→ Try it: For each line in the material below that holds "Escherichia", copy that line.
-*-
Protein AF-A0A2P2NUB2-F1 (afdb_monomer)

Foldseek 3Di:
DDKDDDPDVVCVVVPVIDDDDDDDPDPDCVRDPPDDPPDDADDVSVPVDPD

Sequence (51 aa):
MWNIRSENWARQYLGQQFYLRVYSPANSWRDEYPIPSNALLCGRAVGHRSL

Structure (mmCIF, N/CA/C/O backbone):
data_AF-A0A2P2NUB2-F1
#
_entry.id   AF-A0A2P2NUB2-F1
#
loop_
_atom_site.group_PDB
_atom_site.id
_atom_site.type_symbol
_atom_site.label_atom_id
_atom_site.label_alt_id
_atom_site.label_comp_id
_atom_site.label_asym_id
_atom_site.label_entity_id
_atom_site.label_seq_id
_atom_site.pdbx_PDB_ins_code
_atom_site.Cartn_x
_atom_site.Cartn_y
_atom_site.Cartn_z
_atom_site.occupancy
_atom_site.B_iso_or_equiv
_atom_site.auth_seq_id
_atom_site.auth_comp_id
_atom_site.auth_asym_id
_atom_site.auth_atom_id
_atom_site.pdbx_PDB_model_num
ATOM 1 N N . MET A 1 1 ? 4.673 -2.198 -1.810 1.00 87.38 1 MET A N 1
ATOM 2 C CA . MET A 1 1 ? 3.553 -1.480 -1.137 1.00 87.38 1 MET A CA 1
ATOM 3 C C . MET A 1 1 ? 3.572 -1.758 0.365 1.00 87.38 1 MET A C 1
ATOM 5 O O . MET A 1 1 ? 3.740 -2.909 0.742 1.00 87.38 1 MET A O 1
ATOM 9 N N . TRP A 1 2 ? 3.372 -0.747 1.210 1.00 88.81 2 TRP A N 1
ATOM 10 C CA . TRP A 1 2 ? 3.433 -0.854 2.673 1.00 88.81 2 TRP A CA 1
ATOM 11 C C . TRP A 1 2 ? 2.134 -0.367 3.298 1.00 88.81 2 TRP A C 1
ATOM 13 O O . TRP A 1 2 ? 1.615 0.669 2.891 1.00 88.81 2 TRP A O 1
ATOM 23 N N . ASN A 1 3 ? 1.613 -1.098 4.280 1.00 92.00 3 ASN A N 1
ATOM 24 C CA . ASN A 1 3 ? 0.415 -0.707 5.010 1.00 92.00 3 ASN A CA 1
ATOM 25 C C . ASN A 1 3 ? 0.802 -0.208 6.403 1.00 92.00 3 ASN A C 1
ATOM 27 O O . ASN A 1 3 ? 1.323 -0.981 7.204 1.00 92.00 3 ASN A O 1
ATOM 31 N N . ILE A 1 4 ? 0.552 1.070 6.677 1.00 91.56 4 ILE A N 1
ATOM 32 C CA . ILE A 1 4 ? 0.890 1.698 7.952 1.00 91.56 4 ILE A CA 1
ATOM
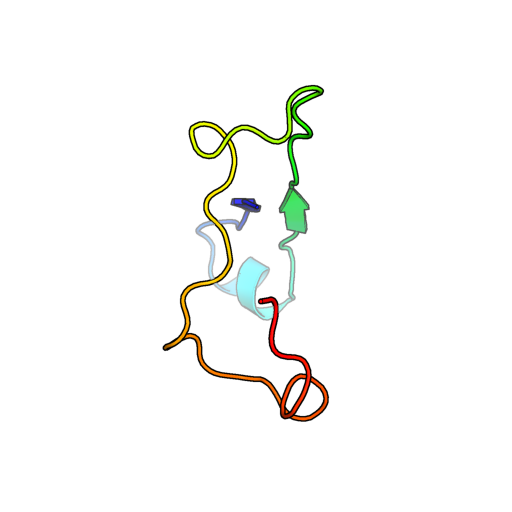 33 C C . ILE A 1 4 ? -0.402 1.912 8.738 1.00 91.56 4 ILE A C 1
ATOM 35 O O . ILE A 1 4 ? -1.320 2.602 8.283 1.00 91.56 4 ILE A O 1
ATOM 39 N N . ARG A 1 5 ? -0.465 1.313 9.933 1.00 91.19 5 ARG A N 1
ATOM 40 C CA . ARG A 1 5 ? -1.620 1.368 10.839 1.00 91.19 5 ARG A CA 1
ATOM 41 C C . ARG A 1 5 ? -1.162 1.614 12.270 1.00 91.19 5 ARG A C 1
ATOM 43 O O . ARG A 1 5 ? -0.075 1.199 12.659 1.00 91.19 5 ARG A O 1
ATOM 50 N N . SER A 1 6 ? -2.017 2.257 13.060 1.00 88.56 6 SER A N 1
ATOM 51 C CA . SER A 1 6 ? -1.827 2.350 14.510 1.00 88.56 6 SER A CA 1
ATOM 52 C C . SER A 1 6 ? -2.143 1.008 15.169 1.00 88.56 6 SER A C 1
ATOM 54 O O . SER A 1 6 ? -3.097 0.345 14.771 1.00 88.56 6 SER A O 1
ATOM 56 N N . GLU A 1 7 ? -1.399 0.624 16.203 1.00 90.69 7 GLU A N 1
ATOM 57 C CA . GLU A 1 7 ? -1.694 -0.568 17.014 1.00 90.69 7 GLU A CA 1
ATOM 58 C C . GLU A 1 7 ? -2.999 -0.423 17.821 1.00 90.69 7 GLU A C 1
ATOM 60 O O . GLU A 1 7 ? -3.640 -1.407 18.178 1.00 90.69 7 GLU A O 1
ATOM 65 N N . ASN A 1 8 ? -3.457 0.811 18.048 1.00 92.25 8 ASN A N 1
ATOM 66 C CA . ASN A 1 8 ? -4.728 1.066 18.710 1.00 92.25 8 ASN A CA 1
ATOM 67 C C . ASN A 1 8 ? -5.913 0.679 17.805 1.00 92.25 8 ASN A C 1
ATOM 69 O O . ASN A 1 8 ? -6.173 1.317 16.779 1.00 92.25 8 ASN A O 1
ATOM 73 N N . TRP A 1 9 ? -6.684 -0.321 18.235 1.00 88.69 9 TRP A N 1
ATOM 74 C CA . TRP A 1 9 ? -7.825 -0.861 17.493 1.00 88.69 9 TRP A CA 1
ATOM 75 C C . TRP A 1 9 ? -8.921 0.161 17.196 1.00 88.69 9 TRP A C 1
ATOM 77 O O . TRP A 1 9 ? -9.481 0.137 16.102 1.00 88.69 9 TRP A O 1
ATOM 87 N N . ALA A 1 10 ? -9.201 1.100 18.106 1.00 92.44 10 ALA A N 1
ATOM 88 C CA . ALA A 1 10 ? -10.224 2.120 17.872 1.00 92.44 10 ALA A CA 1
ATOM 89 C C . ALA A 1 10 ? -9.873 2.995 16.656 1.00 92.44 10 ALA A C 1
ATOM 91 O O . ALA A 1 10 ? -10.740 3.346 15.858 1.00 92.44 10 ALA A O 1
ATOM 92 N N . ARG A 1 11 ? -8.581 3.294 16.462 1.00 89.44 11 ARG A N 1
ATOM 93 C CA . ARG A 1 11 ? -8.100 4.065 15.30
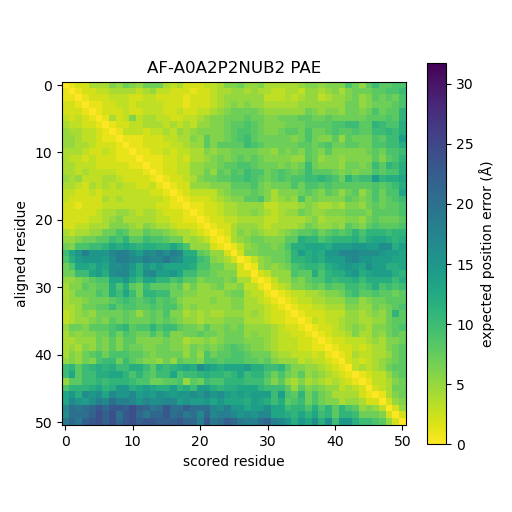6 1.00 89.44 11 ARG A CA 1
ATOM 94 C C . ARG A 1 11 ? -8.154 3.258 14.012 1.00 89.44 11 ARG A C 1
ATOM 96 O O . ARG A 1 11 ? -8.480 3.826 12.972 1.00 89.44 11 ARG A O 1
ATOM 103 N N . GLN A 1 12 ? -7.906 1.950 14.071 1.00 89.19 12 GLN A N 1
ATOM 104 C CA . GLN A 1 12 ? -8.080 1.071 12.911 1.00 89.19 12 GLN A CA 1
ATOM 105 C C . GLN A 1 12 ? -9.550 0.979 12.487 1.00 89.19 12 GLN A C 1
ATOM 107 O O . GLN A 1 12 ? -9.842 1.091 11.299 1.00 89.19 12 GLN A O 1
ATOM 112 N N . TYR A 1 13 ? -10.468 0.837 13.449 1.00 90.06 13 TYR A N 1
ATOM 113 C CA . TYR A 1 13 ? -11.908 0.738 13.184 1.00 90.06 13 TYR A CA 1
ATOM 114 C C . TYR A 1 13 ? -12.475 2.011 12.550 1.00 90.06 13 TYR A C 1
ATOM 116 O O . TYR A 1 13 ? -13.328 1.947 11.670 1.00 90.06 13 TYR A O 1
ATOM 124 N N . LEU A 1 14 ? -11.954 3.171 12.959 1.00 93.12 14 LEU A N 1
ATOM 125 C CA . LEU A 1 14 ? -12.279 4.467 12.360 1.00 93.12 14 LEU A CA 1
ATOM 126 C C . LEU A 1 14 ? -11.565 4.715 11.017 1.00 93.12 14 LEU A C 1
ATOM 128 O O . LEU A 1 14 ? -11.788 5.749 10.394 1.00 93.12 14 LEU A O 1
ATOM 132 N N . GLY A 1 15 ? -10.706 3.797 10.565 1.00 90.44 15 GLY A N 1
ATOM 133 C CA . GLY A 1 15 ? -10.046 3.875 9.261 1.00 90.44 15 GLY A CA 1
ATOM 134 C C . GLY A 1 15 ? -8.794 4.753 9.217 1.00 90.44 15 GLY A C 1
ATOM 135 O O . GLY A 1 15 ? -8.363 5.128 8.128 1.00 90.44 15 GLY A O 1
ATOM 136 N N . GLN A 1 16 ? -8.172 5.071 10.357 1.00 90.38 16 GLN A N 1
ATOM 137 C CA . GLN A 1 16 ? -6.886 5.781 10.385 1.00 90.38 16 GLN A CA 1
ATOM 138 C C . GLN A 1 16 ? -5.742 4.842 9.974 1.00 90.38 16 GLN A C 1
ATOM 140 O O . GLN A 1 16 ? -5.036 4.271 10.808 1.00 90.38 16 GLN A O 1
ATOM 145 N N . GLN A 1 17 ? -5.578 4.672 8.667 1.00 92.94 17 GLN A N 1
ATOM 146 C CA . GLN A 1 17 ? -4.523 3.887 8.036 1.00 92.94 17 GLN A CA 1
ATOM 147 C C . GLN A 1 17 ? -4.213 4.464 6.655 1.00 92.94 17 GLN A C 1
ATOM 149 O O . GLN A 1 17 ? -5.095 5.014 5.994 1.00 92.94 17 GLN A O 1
-*-
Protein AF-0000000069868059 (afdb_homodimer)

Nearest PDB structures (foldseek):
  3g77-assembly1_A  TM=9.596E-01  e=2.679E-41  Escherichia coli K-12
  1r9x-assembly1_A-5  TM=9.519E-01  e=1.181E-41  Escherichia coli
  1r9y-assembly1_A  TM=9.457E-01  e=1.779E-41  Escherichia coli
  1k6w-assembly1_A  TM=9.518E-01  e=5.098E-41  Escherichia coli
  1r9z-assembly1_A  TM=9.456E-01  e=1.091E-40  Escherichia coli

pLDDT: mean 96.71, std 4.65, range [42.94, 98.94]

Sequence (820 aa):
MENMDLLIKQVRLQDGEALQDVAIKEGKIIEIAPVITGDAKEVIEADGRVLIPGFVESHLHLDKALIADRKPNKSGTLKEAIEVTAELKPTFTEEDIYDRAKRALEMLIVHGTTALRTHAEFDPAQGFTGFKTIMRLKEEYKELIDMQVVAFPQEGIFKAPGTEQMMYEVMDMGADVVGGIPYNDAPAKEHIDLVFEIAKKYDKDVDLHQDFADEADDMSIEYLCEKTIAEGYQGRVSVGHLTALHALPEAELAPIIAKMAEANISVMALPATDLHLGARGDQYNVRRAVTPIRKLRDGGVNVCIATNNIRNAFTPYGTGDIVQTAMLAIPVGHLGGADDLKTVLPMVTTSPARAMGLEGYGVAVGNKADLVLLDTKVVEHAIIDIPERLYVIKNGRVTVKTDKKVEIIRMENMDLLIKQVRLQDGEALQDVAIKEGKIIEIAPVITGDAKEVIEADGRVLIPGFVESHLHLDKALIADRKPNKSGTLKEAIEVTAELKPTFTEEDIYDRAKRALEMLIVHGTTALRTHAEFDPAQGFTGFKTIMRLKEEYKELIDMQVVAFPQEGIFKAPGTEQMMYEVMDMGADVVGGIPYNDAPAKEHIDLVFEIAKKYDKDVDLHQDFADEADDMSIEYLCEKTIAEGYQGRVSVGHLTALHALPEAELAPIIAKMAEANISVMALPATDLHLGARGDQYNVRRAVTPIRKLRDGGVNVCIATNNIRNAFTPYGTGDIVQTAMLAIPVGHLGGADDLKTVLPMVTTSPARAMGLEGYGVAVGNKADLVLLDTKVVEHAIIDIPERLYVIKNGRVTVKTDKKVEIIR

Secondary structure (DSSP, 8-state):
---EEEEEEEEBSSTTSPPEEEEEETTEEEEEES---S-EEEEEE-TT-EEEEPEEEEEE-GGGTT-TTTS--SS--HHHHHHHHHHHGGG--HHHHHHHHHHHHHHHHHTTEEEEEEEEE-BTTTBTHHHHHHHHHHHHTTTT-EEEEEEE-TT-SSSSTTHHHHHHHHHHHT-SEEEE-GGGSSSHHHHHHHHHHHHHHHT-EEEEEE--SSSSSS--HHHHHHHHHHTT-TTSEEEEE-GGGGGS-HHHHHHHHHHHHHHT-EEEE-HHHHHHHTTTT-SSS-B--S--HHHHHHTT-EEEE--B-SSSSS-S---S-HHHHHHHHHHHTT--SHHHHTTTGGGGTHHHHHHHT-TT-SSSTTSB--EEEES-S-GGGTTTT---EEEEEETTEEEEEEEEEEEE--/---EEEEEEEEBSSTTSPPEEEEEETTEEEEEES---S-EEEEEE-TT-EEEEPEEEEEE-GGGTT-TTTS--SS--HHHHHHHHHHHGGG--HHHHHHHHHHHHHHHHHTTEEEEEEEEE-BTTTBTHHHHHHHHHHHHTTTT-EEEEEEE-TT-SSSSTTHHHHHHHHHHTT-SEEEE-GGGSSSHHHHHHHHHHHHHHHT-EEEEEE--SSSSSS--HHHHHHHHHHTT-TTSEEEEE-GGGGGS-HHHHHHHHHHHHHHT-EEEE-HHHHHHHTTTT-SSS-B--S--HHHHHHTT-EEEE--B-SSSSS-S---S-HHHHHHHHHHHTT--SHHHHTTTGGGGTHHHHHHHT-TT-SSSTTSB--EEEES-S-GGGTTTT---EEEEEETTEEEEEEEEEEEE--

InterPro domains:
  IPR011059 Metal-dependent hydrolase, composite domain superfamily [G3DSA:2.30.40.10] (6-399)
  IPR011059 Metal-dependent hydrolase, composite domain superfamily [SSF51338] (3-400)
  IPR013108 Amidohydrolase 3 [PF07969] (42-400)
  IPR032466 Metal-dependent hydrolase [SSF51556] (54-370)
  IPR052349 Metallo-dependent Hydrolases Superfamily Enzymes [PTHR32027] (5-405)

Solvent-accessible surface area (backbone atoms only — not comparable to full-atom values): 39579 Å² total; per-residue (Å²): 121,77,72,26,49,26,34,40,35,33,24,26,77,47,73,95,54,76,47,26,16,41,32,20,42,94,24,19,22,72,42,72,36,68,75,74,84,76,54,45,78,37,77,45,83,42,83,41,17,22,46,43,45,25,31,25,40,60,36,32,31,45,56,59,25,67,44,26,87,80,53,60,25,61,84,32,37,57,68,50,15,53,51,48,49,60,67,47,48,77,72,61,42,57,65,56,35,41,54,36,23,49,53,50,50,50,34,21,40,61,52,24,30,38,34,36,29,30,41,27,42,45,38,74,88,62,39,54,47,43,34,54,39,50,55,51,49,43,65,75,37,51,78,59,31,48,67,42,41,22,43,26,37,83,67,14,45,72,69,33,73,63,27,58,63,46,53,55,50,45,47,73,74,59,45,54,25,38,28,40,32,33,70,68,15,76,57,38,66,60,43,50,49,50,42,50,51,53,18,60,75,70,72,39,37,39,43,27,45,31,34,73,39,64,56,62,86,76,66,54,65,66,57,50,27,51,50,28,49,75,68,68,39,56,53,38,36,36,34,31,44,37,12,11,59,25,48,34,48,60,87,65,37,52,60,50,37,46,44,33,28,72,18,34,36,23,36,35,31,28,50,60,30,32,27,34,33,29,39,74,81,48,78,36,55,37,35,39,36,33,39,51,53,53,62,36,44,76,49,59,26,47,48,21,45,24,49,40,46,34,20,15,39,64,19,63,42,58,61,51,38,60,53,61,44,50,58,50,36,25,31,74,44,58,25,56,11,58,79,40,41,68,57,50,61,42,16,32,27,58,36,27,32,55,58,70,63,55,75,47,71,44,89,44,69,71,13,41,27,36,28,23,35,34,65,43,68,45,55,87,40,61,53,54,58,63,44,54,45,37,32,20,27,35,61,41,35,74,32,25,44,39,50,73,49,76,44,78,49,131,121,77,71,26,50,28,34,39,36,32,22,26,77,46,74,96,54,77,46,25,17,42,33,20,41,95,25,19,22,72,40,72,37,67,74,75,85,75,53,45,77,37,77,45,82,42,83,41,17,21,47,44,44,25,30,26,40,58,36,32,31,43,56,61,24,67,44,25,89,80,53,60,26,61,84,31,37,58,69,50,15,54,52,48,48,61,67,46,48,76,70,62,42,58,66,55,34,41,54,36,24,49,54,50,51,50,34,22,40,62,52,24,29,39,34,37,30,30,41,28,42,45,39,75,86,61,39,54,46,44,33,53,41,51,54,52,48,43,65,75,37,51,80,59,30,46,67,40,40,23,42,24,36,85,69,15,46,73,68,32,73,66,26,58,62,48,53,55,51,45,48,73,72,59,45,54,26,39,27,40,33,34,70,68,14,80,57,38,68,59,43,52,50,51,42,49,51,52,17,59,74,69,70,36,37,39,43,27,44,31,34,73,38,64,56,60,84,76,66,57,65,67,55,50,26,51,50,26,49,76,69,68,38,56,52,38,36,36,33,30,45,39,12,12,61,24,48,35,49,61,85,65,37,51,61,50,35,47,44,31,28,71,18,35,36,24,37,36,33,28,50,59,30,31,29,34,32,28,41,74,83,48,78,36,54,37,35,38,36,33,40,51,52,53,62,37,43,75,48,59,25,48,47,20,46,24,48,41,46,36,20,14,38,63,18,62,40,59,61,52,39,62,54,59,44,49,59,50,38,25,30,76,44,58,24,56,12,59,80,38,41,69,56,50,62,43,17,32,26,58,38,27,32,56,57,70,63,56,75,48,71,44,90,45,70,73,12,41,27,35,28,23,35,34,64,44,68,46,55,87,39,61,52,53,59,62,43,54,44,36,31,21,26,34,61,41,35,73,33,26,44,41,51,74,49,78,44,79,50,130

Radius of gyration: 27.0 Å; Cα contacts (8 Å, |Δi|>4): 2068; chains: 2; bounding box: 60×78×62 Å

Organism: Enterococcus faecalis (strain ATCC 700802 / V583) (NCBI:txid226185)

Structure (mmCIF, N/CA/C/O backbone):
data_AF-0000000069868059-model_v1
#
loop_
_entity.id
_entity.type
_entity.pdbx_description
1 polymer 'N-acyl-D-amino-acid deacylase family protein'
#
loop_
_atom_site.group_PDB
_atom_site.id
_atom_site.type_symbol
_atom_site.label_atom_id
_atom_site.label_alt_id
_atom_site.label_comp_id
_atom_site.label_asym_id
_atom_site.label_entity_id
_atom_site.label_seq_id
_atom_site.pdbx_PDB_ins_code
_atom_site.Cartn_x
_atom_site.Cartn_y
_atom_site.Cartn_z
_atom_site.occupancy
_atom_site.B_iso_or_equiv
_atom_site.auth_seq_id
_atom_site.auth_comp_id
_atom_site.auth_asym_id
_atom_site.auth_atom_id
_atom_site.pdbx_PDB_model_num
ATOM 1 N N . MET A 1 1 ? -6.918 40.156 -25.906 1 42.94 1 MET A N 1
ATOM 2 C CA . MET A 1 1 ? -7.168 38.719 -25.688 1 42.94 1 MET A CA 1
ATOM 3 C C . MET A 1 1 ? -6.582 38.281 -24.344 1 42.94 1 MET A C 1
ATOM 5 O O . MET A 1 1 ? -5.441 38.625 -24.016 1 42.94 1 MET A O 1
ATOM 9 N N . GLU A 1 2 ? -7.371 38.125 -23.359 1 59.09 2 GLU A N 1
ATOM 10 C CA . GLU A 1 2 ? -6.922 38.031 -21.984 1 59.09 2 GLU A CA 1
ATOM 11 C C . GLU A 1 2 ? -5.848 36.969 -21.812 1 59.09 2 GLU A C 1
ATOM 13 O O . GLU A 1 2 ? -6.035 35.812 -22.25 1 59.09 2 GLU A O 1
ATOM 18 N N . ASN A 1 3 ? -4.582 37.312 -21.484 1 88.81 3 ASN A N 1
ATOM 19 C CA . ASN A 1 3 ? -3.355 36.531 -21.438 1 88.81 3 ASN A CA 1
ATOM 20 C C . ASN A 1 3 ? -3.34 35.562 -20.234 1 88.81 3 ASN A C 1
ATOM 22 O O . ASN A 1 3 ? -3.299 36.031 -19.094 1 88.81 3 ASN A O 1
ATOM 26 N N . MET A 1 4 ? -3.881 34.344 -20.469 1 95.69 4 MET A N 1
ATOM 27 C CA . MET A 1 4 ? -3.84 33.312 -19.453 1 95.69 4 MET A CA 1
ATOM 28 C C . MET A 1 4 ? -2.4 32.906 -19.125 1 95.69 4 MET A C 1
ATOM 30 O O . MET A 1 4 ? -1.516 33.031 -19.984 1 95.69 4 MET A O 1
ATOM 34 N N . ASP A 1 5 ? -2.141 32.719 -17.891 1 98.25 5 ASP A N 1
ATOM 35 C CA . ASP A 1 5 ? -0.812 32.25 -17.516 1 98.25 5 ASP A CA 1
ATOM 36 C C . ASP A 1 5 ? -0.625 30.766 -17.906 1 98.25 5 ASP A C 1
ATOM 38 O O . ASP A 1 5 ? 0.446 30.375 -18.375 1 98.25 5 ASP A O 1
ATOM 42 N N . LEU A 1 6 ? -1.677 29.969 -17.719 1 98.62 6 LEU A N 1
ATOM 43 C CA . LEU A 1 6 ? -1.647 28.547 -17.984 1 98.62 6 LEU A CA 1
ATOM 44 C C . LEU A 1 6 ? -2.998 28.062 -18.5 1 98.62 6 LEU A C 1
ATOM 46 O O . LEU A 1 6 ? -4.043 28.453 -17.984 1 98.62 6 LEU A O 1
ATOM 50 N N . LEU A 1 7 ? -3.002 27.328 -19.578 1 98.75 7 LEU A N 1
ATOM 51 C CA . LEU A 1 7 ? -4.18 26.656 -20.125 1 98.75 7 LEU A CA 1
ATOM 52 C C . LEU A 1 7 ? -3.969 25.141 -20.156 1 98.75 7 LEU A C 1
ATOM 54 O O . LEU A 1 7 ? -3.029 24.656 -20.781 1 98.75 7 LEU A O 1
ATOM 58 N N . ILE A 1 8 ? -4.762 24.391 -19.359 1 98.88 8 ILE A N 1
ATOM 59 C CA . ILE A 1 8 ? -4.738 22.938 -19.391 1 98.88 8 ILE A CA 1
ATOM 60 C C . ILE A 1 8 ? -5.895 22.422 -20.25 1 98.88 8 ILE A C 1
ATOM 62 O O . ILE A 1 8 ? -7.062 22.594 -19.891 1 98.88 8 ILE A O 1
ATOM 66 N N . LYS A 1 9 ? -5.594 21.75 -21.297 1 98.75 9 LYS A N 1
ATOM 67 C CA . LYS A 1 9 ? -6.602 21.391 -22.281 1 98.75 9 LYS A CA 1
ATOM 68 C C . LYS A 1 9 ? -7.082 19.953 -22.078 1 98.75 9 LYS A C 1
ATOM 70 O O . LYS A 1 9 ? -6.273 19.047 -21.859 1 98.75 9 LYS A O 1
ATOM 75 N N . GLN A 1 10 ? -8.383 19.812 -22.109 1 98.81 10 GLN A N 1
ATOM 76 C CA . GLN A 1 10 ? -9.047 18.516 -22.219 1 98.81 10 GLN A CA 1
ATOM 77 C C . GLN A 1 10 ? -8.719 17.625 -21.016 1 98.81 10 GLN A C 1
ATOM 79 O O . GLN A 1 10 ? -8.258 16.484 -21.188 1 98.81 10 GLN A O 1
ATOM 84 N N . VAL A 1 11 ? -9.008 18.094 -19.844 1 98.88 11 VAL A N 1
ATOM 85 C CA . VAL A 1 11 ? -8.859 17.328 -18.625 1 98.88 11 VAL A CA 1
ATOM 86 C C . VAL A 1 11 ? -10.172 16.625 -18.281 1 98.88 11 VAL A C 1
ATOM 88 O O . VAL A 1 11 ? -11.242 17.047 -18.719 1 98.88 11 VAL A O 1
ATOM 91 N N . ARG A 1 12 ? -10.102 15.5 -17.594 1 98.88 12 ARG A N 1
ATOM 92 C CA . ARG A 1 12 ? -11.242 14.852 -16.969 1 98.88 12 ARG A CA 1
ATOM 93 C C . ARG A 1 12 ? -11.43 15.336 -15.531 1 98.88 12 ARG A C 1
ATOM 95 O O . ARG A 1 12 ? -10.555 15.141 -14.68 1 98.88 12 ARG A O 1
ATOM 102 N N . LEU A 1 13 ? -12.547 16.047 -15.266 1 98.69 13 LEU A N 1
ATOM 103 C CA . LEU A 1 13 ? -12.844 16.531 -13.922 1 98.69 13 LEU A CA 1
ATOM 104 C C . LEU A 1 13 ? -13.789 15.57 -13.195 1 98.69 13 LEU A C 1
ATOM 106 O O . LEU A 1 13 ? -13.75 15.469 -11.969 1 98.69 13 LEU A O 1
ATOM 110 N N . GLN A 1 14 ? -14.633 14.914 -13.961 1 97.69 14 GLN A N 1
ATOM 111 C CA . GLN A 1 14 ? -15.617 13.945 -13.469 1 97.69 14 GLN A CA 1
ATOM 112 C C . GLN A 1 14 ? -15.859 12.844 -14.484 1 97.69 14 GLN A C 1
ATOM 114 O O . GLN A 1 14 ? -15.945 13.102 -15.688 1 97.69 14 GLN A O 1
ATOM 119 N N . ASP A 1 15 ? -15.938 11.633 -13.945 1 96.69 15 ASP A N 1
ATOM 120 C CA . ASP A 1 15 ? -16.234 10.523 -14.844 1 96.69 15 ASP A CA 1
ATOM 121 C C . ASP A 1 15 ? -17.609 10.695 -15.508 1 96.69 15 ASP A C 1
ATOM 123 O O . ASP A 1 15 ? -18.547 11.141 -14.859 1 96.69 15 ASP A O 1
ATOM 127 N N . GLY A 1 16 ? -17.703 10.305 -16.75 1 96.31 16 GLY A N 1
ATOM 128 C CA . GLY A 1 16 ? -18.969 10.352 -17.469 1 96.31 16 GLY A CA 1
-*-
→ Answer to the problem:
  3g77-assembly1_A  TM=9.596E-01  e=2.679E-41  Escherichia coli K-12
  1r9x-assembly1_A-5  TM=9.519E-01  e=1.181E-41  Escherichia coli
  1r9y-assembly1_A  TM=9.457E-01  e=1.779E-41  Escherichia coli
  1k6w-assembly1_A  TM=9.518E-01  e=5.098E-41  Escherichia coli
  1r9z-assembly1_A  TM=9.456E-01  e=1.091E-40  Escherichia coli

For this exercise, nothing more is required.